Профессор Воробьев уже примелькался среди приехавших в Астапово. Он присутствовал на всех врачебных докладах, не скрывая своего скептицизма, спал на койке в шатре для прессы, навязчиво добивался аудиенции у правительственных чиновников и младших приспешников графа. В этот день Воробьеву удалось собрать вокруг себя на перроне полдюжины репортеров и нескольких случайных людей. Грибшина опять пронизал холодок, такой же, как во время их первой встречи, и он остановился поодаль, за пределами этой небольшой «зоны полутени» профессионального интереса. На пустыре неподалеку цыганский оркестр завел знакомую плясовую.
— Мы переписывались, — заявил Воробьев. — Конечно, я не вправе раскрывать содержание личной переписки. Но он — человек, восприимчивый к достижениям науки. И великий писатель, великий сын России.
— Так значит, он согласился на ваше предложение?
Воробьев улыбнулся, подчеркивая, как терпеливо он воспринял этот вопрос.

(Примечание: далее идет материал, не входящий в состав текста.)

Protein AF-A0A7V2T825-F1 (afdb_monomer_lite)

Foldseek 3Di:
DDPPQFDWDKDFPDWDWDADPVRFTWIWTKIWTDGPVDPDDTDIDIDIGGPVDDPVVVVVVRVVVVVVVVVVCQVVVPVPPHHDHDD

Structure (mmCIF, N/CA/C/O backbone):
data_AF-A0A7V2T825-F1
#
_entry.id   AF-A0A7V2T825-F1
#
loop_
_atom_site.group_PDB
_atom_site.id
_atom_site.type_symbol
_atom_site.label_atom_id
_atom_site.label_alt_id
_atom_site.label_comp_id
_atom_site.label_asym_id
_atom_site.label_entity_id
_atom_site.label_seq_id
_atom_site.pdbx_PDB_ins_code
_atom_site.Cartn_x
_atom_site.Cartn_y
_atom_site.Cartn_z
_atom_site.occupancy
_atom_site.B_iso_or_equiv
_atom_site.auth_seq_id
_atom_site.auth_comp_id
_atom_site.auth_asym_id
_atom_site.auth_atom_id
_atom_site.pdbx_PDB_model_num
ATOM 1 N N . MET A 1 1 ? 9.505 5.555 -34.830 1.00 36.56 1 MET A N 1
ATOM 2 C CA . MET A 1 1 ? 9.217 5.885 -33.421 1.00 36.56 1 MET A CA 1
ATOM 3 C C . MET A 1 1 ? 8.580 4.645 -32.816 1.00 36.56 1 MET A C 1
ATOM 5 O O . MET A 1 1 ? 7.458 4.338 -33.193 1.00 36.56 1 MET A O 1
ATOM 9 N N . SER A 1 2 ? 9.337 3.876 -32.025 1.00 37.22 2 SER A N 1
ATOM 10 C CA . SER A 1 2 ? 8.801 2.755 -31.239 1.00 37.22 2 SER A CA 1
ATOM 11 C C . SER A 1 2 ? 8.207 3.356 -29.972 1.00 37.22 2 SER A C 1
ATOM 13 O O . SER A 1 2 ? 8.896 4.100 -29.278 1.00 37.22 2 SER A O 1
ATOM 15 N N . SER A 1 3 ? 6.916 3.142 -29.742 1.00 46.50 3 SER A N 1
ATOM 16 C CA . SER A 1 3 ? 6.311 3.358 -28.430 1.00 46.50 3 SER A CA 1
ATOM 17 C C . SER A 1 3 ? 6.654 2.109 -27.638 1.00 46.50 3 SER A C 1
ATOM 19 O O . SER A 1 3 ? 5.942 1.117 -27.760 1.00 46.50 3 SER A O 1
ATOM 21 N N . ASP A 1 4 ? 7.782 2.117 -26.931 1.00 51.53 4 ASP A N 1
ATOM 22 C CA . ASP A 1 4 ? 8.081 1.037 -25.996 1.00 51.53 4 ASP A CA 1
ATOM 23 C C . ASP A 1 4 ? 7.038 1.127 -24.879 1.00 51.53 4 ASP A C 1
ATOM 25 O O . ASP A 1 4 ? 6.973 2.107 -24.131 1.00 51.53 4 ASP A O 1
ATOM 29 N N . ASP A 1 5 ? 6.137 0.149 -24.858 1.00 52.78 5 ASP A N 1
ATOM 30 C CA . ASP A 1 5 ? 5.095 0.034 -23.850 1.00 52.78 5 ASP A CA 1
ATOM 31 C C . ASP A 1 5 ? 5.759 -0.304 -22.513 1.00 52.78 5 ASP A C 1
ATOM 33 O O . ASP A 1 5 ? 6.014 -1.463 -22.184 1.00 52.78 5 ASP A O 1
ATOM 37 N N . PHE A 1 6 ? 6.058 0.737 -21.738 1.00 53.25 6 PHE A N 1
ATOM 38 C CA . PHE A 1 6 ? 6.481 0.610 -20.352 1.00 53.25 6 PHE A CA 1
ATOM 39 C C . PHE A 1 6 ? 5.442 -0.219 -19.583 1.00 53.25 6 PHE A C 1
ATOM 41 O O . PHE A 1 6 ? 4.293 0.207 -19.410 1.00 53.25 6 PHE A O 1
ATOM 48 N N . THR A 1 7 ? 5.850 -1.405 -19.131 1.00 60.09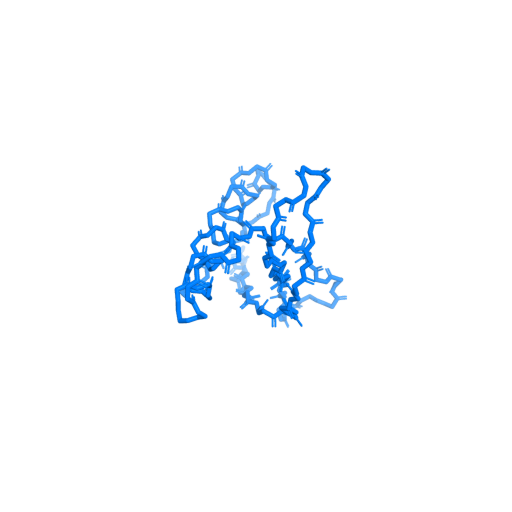 7 THR A N 1
ATOM 49 C CA . THR A 1 7 ? 5.024 -2.333 -18.353 1.00 60.09 7 THR A CA 1
ATOM 50 C C . THR A 1 7 ? 5.627 -2.446 -16.960 1.00 60.09 7 THR A C 1
ATOM 52 O O . THR A 1 7 ? 6.533 -3.245 -16.740 1.00 60.09 7 THR A O 1
ATOM 55 N N . ALA A 1 8 ? 5.135 -1.646 -16.008 1.00 69.12 8 ALA A N 1
ATOM 56 C CA . ALA A 1 8 ? 5.500 -1.827 -14.605 1.00 69.12 8 ALA A CA 1
ATOM 57 C C . ALA A 1 8 ? 4.453 -2.613 -13.836 1.00 69.12 8 ALA A C 1
ATOM 59 O O . ALA A 1 8 ? 3.241 -2.430 -13.991 1.00 69.12 8 ALA A O 1
ATOM 60 N N . LYS A 1 9 ? 4.958 -3.424 -12.915 1.00 78.81 9 LYS A N 1
ATOM 61 C CA . LYS A 1 9 ? 4.173 -4.172 -11.951 1.00 78.81 9 LYS A CA 1
ATOM 62 C C . LYS A 1 9 ? 4.309 -3.531 -10.579 1.00 78.81 9 LYS A C 1
ATOM 64 O O . LYS A 1 9 ? 5.400 -3.180 -10.140 1.00 78.81 9 LYS A O 1
ATOM 69 N N . ILE A 1 10 ? 3.185 -3.392 -9.884 1.00 83.19 10 ILE A N 1
ATOM 70 C CA . ILE A 1 10 ? 3.191 -3.027 -8.469 1.00 83.19 10 ILE A CA 1
ATOM 71 C C . ILE A 1 10 ? 3.182 -4.324 -7.659 1.00 83.19 10 ILE A C 1
ATOM 73 O O . ILE A 1 10 ? 2.366 -5.211 -7.908 1.00 83.19 10 ILE A O 1
ATOM 77 N N . GLU A 1 11 ? 4.051 -4.431 -6.665 1.00 87.00 11 GLU A N 1
ATOM 78 C CA . GLU 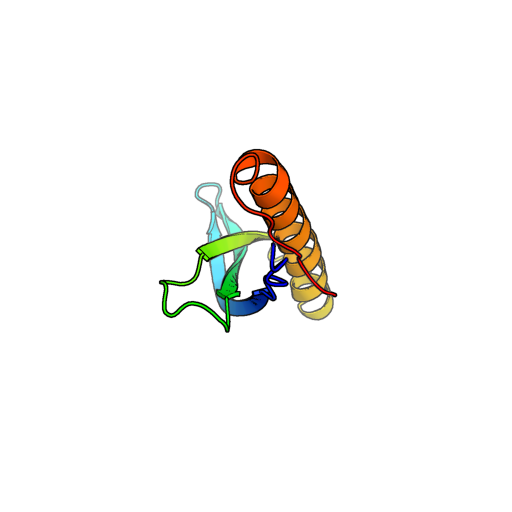A 1 11 ? 4.134 -5.594 -5.783 1.00 87.00 11 GLU A CA 1
ATOM 79 C C . GLU A 1 11 ? 4.138 -5.165 -4.320 1.00 87.00 11 GLU A C 1
ATOM 81 O O . GLU A 1 11 ? 4.709 -4.134 -3.974 1.00 87.00 11 GLU A O 1
ATOM 86 N N . ILE A 1 12 ? 3.516 -5.956 -3.438 1.00 88.25 12 ILE A N 1
ATOM 87 C CA . ILE A 1 12 ? 3.676 -5.769 -1.991 1.00 88.25 12 ILE A CA 1
ATOM 88 C C . ILE A 1 12 ? 5.005 -6.400 -1.591 1.00 88.25 12 ILE A C 1
ATOM 90 O O . ILE A 1 12 ? 5.138 -7.620 -1.578 1.00 88.25 12 ILE A O 1
ATOM 94 N N . ALA A 1 13 ? 5.962 -5.563 -1.213 1.00 88.75 13 ALA A N 1
ATOM 95 C CA . ALA A 1 13 ? 7.268 -6.000 -0.746 1.00 88.75 13 ALA A CA 1
ATOM 96 C C . ALA A 1 13 ? 7.249 -6.390 0.734 1.00 88.75 13 ALA A C 1
ATOM 98 O O . ALA A 1 13 ? 7.938 -7.318 1.156 1.00 88.75 13 ALA A O 1
ATOM 99 N N . ARG A 1 14 ? 6.474 -5.662 1.550 1.00 91.12 14 ARG A N 1
ATOM 100 C CA . ARG A 1 14 ? 6.468 -5.854 3.003 1.00 91.12 14 ARG A CA 1
ATOM 101 C C . ARG A 1 14 ? 5.165 -5.391 3.638 1.00 91.12 14 ARG A C 1
ATOM 103 O O . ARG A 1 14 ? 4.596 -4.379 3.237 1.00 91.12 14 ARG A O 1
ATOM 110 N N . ILE A 1 15 ? 4.724 -6.110 4.668 1.00 91.50 15 ILE A N 1
ATOM 111 C CA . ILE A 1 15 ? 3.638 -5.697 5.561 1.00 91.50 15 ILE A CA 1
ATOM 112 C C . ILE A 1 15 ? 4.147 -5.797 6.994 1.00 91.50 15 ILE A C 1
ATOM 114 O O . ILE A 1 15 ? 4.570 -6.866 7.430 1.00 91.50 15 ILE A O 1
ATOM 118 N N . GLU A 1 16 ? 4.073 -4.699 7.737 1.00 93.50 16 GLU A N 1
ATOM 119 C CA . GLU A 1 16 ? 4.549 -4.626 9.116 1.00 93.50 16 GLU A CA 1
ATOM 120 C C . GLU A 1 16 ? 3.557 -3.915 10.020 1.00 93.50 16 GLU A C 1
ATOM 122 O O . GLU A 1 16 ? 2.806 -3.046 9.582 1.00 93.50 16 GLU A O 1
ATOM 127 N N . ARG A 1 17 ? 3.589 -4.241 11.311 1.00 92.38 17 ARG A N 1
ATOM 128 C CA . ARG A 1 17 ? 2.893 -3.464 12.339 1.00 92.38 17 ARG A CA 1
ATOM 129 C C . ARG A 1 17 ? 3.856 -2.500 13.005 1.00 92.38 17 ARG A C 1
ATOM 131 O O . ARG A 1 17 ? 5.004 -2.846 13.261 1.00 92.38 17 ARG A O 1
ATOM 138 N N . GLY A 1 18 ? 3.343 -1.352 13.416 1.00 90.44 18 GLY A N 1
ATOM 139 C CA . GLY A 1 18 ? 3.984 -0.562 14.456 1.00 90.44 18 GLY A CA 1
ATOM 140 C C . GLY A 1 18 ? 3.107 0.589 14.907 1.00 90.44 18 GLY A C 1
ATOM 141 O O . GLY A 1 18 ? 1.880 0.482 14.907 1.00 90.44 18 GLY A O 1
ATOM 142 N N . THR A 1 19 ? 3.746 1.671 15.333 1.00 92.25 19 THR A N 1
ATOM 143 C CA . THR A 1 19 ? 3.072 2.743 16.063 1.00 92.25 19 THR A CA 1
ATOM 144 C C . THR A 1 19 ? 3.516 4.092 15.517 1.00 92.25 19 THR A C 1
ATOM 146 O O . THR A 1 19 ? 4.711 4.337 15.346 1.00 92.25 19 THR A O 1
ATOM 149 N N . ARG A 1 20 ? 2.565 4.984 15.230 1.00 84.25 20 ARG A N 1
ATOM 150 C CA . ARG A 1 20 ? 2.865 6.379 14.882 1.00 84.25 20 ARG A CA 1
ATOM 151 C C . ARG A 1 20 ? 3.430 7.114 16.093 1.00 84.25 20 ARG A C 1
ATOM 153 O O . ARG A 1 20 ? 3.200 6.725 17.234 1.00 84.25 20 ARG A O 1
ATOM 160 N N . ARG A 1 21 ? 4.081 8.256 15.854 1.00 84.06 21 ARG A N 1
ATOM 161 C CA . ARG A 1 21 ? 4.531 9.163 16.930 1.00 84.06 21 ARG A CA 1
ATOM 162 C C . ARG A 1 21 ? 3.388 9.634 17.842 1.00 84.06 21 ARG A C 1
ATOM 164 O O . ARG A 1 21 ? 3.639 9.984 18.984 1.00 84.06 21 ARG A O 1
ATOM 171 N N . THR A 1 22 ? 2.148 9.606 17.353 1.00 88.12 22 THR A N 1
ATOM 172 C CA . THR A 1 22 ? 0.924 9.904 18.114 1.00 88.12 22 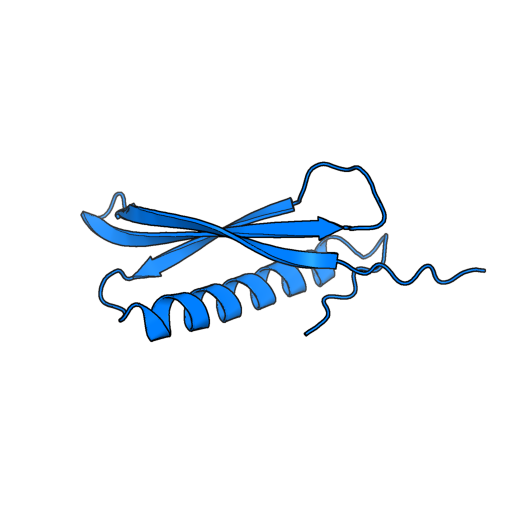THR A CA 1
ATOM 173 C C . THR A 1 22 ? 0.485 8.776 19.057 1.00 88.12 22 THR A C 1
ATOM 175 O O . THR A 1 22 ? -0.459 8.962 19.814 1.00 88.12 22 THR A O 1
ATOM 178 N N . GLY A 1 23 ? 1.127 7.602 19.016 1.00 88.38 23 GLY A N 1
ATOM 179 C CA . GLY A 1 23 ? 0.719 6.410 19.771 1.00 88.38 23 GLY A CA 1
ATOM 180 C C . GLY A 1 23 ? -0.308 5.528 19.049 1.00 88.38 23 GLY A C 1
ATOM 181 O O . GLY A 1 23 ? -0.623 4.438 19.522 1.00 88.38 23 GLY A O 1
ATOM 182 N N . GLU A 1 24 ? -0.805 5.952 17.884 1.00 89.38 24 GLU A N 1
ATOM 183 C CA . GLU A 1 24 ? -1.741 5.161 17.080 1.00 89.38 24 GLU A CA 1
ATOM 184 C C . GLU A 1 24 ? -1.069 3.907 16.520 1.00 89.38 24 GLU A C 1
ATOM 186 O O . GLU A 1 24 ? -0.009 3.978 15.890 1.00 89.38 24 GLU A O 1
ATOM 191 N N . ARG A 1 25 ? -1.719 2.755 16.699 1.00 90.69 25 ARG A N 1
ATOM 192 C CA . ARG A 1 25 ? -1.297 1.497 16.076 1.00 90.69 25 ARG A CA 1
ATOM 193 C C . ARG A 1 25 ? -1.606 1.545 14.584 1.00 90.69 25 ARG A C 1
ATOM 195 O O . ARG A 1 25 ? -2.726 1.863 14.192 1.00 90.69 25 ARG A O 1
ATOM 202 N N . VAL A 1 26 ? -0.632 1.181 13.760 1.00 92.38 26 VAL A N 1
ATOM 203 C CA . VAL A 1 26 ? -0.744 1.211 12.301 1.00 92.38 26 VAL A CA 1
ATOM 204 C C . VAL A 1 26 ? -0.101 -0.006 11.651 1.00 92.38 26 VAL A C 1
ATOM 206 O O . VAL A 1 26 ? 0.780 -0.657 12.214 1.00 92.38 26 VAL A O 1
ATOM 209 N N . TRP A 1 27 ? -0.539 -0.276 10.430 1.00 91.94 27 TRP A N 1
ATOM 210 C CA . TRP A 1 27 ? 0.150 -1.122 9.475 1.00 91.94 27 TRP A CA 1
ATOM 211 C C . TRP A 1 27 ? 0.956 -0.268 8.499 1.00 91.94 27 TRP A C 1
ATOM 213 O O . TRP A 1 27 ? 0.453 0.723 7.960 1.00 91.94 27 TRP A O 1
ATOM 223 N N . PHE A 1 28 ? 2.185 -0.695 8.243 1.00 91.19 28 PHE A N 1
ATOM 224 C CA . PHE A 1 28 ? 3.046 -0.212 7.176 1.00 91.19 28 PHE A CA 1
ATOM 225 C C . PHE A 1 28 ? 2.994 -1.231 6.047 1.00 91.19 28 PHE A C 1
ATOM 227 O O . PHE A 1 28 ? 3.357 -2.389 6.244 1.00 91.19 28 PHE A O 1
ATOM 234 N N . VAL A 1 29 ? 2.507 -0.817 4.882 1.00 91.12 29 VAL A N 1
ATOM 235 C CA . VAL A 1 29 ? 2.521 -1.658 3.685 1.00 91.12 29 VAL A CA 1
ATOM 236 C C . VAL A 1 29 ? 3.446 -1.003 2.677 1.00 91.12 29 VAL A C 1
ATOM 238 O O . VAL A 1 29 ? 3.191 0.117 2.234 1.00 91.12 29 VAL A O 1
ATOM 241 N N . THR A 1 30 ? 4.533 -1.686 2.350 1.00 91.56 30 THR A N 1
ATOM 242 C CA . THR A 1 30 ? 5.525 -1.228 1.384 1.00 91.56 30 THR A CA 1
ATOM 243 C C . THR A 1 30 ? 5.261 -1.890 0.045 1.00 91.56 30 THR A C 1
ATOM 245 O O . THR A 1 30 ? 5.151 -3.113 -0.046 1.00 91.56 30 THR A O 1
ATOM 248 N N . PHE A 1 31 ? 5.166 -1.060 -0.983 1.00 89.88 31 PHE A N 1
ATOM 249 C CA . PHE A 1 31 ? 4.993 -1.433 -2.370 1.00 89.88 31 PHE A CA 1
ATOM 250 C C . PHE A 1 31 ? 6.261 -1.122 -3.152 1.00 89.88 31 PHE A C 1
ATOM 252 O O . PHE A 1 31 ? 6.878 -0.080 -2.931 1.00 89.88 31 PHE A O 1
ATOM 259 N N . HIS A 1 32 ? 6.603 -1.992 -4.091 1.00 87.00 32 HIS A N 1
ATOM 260 C CA . HIS A 1 32 ? 7.591 -1.722 -5.125 1.00 87.00 32 HIS A CA 1
ATOM 261 C C . HIS A 1 32 ? 6.874 -1.551 -6.457 1.00 87.00 32 HIS A C 1
ATOM 263 O O . HIS A 1 32 ? 5.972 -2.324 -6.775 1.00 87.00 32 HIS A O 1
ATOM 269 N N . LEU A 1 33 ? 7.273 -0.540 -7.216 1.00 83.00 33 LEU A N 1
ATOM 270 C CA . LEU A 1 33 ? 6.993 -0.454 -8.638 1.00 83.00 33 LEU A CA 1
ATOM 271 C C . LEU A 1 33 ? 8.224 -0.999 -9.360 1.00 83.00 33 LEU A C 1
ATOM 273 O O . LEU A 1 33 ? 9.295 -0.394 -9.300 1.00 83.00 33 LEU A O 1
ATOM 277 N N . VAL A 1 34 ? 8.069 -2.170 -9.963 1.00 77.06 34 VAL A N 1
ATOM 278 C CA . VAL A 1 34 ? 9.127 -2.887 -10.672 1.00 77.06 34 VAL A CA 1
ATOM 279 C C . VAL A 1 34 ? 8.881 -2.713 -12.163 1.00 77.06 34 VAL A C 1
ATOM 281 O O . VAL A 1 34 ? 7.810 -3.072 -12.652 1.00 77.06 34 VAL A O 1
ATOM 284 N N . ASP A 1 35 ? 9.856 -2.148 -12.867 1.00 74.56 35 ASP A N 1
ATOM 285 C CA . ASP A 1 35 ? 9.910 -2.206 -14.323 1.00 74.56 35 ASP A CA 1
ATOM 286 C C . ASP A 1 35 ? 10.633 -3.497 -14.717 1.00 74.56 35 ASP A C 1
ATOM 288 O O . ASP A 1 35 ? 11.781 -3.717 -14.338 1.00 74.56 35 ASP A O 1
ATOM 292 N N . GLU A 1 36 ? 9.950 -4.386 -15.434 1.00 64.38 36 GLU A N 1
ATOM 293 C CA . GLU A 1 36 ? 10.535 -5.658 -15.875 1.00 64.38 36 GLU A CA 1
ATOM 294 C C . GLU A 1 36 ? 11.479 -5.480 -17.079 1.00 64.38 36 GLU A C 1
ATOM 296 O O . GLU A 1 36 ? 12.194 -6.411 -17.453 1.00 64.38 36 GLU A O 1
ATOM 301 N N . THR A 1 37 ? 11.495 -4.291 -17.692 1.00 58.56 37 THR A N 1
ATOM 302 C CA . THR A 1 37 ? 12.273 -3.982 -18.899 1.00 58.56 37 THR A CA 1
ATOM 303 C C . THR A 1 37 ? 13.592 -3.267 -18.609 1.00 58.56 37 THR A C 1
ATOM 305 O O . THR A 1 37 ? 14.517 -3.341 -19.422 1.00 58.56 37 THR A O 1
ATOM 308 N N . VAL A 1 38 ? 13.723 -2.636 -17.437 1.00 60.38 38 VAL A N 1
ATOM 309 C CA . VAL A 1 38 ? 14.910 -1.874 -17.032 1.00 60.38 38 VAL A CA 1
ATOM 310 C C . VAL A 1 38 ? 15.473 -2.444 -15.728 1.00 60.38 38 VAL A C 1
ATOM 312 O O . VAL A 1 38 ? 14.774 -2.550 -14.726 1.00 60.38 38 VAL A O 1
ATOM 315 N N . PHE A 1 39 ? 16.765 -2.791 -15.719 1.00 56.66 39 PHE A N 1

— Применительно к обсуждаемой процедуре, говорить о согласии — пустое крючкотворство. Мы, люди науки — не судейские чиновники; то же и великие писатели.
— Он вам написал хоть что-нибудь?
Воробьев ополчился на журналиста.
— Да. Все, написанное графом, выражает его так называемое согласие. Почитайте его романы, его рассказы, письма, брошюры! Он верит в благотворность научного прогресса, он против суеверий и интеллектуальной метафизики. Он стоит за всеобщее образование. Эта процедура способствует всеобщему образованию так, как пять лет назад никому и не снилось!
Журналисты все были иностранцы, но на перроне рядом с Грибшиным стоял еще один царский подданный, кавказец. Коротенький, квадратного сложения, с изрытым оспой лицом. Если, не испугавшись грубого вида этого человека, внимательно разглядеть его лицо, можно было заметить нежную кожу над верхней губой — совсем недавно оттуда сбрили усы. Человек не задавал вопросов, но внимательно слушал Воробьева.
На Воробьева наскакивал Ранси из «Стандарда»:
— Но, профессор, чтобы внести ясность…
— Как бы то ни было, — сердито сказал Воробьев, — насколько я понимаю, граф сейчас не в состоянии принять или отвергнуть такого рода предложение. Следует обращаться к г-ну Черткову, как к наследнику интеллектуальной собственности графа. Как только граф умрет, он уже не будет владеть собственным телом. Оно будет принадлежать вечности, и к вечности я должен обратить свое предложение.
— Ну и что же сказал Чертков?
— К несчастью, г-н Чертков сейчас слишком занят семейными и личными делами графа. У меня до сих пор не было возможности обратиться к нему с этим предложением. Чтобы понять суть дела, нужно увидеть демонстрацию.
В этот момент другой прохожий, ухмыляясь, обнял Ранси и еще одного коллегу и вмешался в разговор.
— Погодите, он еще будет тыкать вам в лицо чучелом крысы, — сказал вновь пришедший. Это был Хайтовер, который шел из дома начальника станции с неудавшегося интервью. — Крыса у него просто очаровашка.
Репортеры немедленно захихикали, солидаризируясь с коллегой. Грибшин и другой туземец промолчали. Они ждали, что скажет профессор.